# Exercise materials:
((
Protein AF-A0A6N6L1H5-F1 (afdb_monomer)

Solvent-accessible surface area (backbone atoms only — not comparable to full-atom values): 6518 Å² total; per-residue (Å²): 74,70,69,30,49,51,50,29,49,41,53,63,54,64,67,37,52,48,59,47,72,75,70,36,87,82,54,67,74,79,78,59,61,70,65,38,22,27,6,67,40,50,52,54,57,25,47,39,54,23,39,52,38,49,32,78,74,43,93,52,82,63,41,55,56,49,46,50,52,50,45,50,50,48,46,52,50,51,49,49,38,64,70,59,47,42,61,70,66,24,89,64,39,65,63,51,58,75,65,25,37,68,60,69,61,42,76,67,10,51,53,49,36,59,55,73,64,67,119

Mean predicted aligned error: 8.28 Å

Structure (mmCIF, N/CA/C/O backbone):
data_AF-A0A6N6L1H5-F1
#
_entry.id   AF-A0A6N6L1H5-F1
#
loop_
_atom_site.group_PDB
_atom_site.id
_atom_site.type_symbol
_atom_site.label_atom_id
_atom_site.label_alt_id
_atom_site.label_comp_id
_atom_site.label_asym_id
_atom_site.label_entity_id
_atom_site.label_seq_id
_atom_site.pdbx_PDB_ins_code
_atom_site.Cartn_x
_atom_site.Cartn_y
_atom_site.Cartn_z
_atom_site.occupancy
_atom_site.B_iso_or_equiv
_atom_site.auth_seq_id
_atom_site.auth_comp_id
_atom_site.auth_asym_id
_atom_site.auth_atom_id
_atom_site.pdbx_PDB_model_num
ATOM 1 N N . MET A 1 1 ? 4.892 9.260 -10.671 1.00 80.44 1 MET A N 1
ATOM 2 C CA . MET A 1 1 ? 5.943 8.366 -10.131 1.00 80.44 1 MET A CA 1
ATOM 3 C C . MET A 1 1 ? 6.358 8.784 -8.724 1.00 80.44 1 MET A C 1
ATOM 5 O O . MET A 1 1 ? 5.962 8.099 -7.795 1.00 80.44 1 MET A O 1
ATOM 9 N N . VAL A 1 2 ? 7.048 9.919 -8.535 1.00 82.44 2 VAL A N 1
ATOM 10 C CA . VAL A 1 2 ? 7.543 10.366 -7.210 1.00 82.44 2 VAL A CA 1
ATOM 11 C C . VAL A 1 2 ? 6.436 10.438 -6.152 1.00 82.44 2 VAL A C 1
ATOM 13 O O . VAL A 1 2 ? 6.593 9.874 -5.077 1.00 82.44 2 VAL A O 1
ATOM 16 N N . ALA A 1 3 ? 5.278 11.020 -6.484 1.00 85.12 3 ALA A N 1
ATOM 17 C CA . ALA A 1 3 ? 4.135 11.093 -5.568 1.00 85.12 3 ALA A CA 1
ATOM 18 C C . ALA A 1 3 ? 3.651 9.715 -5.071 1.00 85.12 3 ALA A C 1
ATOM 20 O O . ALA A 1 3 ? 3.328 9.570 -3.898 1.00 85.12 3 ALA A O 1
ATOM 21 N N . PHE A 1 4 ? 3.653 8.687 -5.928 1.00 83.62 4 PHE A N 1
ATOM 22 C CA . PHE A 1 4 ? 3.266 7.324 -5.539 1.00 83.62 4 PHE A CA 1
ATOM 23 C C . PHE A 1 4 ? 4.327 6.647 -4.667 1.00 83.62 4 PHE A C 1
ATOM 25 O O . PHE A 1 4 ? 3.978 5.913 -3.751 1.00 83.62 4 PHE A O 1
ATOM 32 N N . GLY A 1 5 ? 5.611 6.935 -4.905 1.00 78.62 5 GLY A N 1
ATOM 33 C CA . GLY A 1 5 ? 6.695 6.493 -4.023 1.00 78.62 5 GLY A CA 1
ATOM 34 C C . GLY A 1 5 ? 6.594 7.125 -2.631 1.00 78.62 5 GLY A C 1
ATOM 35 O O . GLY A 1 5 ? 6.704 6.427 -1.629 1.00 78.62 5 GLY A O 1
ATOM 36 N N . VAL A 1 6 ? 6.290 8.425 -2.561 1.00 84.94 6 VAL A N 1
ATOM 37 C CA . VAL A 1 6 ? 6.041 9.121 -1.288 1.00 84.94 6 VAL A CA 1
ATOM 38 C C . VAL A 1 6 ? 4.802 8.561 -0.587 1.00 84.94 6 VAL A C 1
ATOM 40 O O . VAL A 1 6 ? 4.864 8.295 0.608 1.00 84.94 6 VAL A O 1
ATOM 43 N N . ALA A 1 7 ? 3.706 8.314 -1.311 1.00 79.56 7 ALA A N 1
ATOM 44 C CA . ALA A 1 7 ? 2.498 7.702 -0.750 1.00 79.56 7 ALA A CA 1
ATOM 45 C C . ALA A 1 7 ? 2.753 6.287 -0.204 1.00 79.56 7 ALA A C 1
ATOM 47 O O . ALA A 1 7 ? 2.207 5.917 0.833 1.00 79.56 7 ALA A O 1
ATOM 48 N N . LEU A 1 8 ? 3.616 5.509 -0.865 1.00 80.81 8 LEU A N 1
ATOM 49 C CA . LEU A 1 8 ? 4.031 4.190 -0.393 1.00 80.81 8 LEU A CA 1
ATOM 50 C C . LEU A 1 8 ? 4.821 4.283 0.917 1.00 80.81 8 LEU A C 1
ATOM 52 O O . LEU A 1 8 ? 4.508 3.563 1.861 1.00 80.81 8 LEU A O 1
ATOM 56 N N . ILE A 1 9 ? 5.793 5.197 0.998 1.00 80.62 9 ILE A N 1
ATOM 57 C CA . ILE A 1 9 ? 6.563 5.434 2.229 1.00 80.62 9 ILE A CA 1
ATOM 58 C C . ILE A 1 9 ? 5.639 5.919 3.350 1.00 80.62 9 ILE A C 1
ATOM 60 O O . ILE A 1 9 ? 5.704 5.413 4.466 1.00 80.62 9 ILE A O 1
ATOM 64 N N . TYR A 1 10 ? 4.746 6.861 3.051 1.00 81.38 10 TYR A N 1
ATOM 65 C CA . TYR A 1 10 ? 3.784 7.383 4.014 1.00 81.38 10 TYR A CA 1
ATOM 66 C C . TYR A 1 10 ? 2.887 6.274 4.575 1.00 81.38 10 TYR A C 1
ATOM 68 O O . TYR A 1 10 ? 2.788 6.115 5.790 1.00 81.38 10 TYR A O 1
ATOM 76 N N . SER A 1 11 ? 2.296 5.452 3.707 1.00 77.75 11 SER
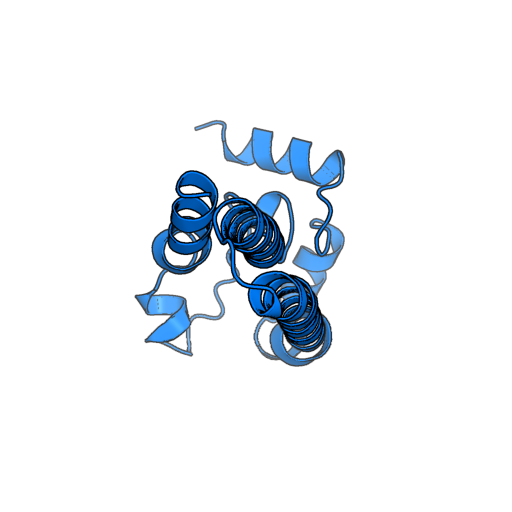 A N 1
ATOM 77 C CA . SER A 1 11 ? 1.395 4.390 4.153 1.00 77.75 11 SER A CA 1
ATOM 78 C C . SER A 1 11 ? 2.128 3.323 4.974 1.00 77.75 11 SER A C 1
ATOM 80 O O . SER A 1 11 ? 1.607 2.862 5.981 1.00 77.75 11 SER A O 1
ATOM 82 N N . LEU A 1 12 ? 3.372 2.981 4.618 1.00 74.56 12 LEU A N 1
ATOM 83 C CA . LEU A 1 12 ? 4.107 1.911 5.298 1.00 74.56 12 LEU A CA 1
ATOM 84 C C . LEU A 1 12 ? 4.798 2.337 6.604 1.00 74.56 12 LEU A C 1
ATOM 86 O O . LEU A 1 12 ? 4.928 1.522 7.511 1.00 74.56 12 LEU A O 1
ATOM 90 N N . TYR A 1 13 ? 5.283 3.578 6.689 1.00 72.62 13 TYR A N 1
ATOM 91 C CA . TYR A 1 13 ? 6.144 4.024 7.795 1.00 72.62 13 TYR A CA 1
))
# Task brief:
From the material above, set down exactly the lines between the line holding "ATOM 52 O O" and the line holding "ATOM 66 C C", inclusive. Include nothing else.

# Task result:
ATOM 52 O O . LEU A 1 8 ? 4.508 3.563 1.861 1.00 80.81 8 LEU A O 1
ATOM 56 N N . ILE A 1 9 ? 5.793 5.197 0.998 1.00 80.62 9 ILE A N 1
ATOM 57 C CA . ILE A 1 9 ? 6.563 5.434 2.229 1.00 80.62 9 ILE A CA 1
ATOM 58 C C . ILE A 1 9 ? 5.639 5.919 3.350 1.00 80.62 9 ILE A C 1
ATOM 60 O O . ILE A 1 9 ? 5.704 5.413 4.466 1.00 80.62 9 ILE A O 1
ATOM 64 N N . TYR A 1 10 ? 4.746 6.861 3.051 1.00 81.38 10 TYR A N 1
ATOM 65 C CA . TYR A 1 10 ? 3.784 7.383 4.014 1.00 81.38 10 TYR A CA 1
ATOM 66 C C . TYR A 1 10 ? 2.887 6.274 4.575 1.00 81.38 10 TYR A C 1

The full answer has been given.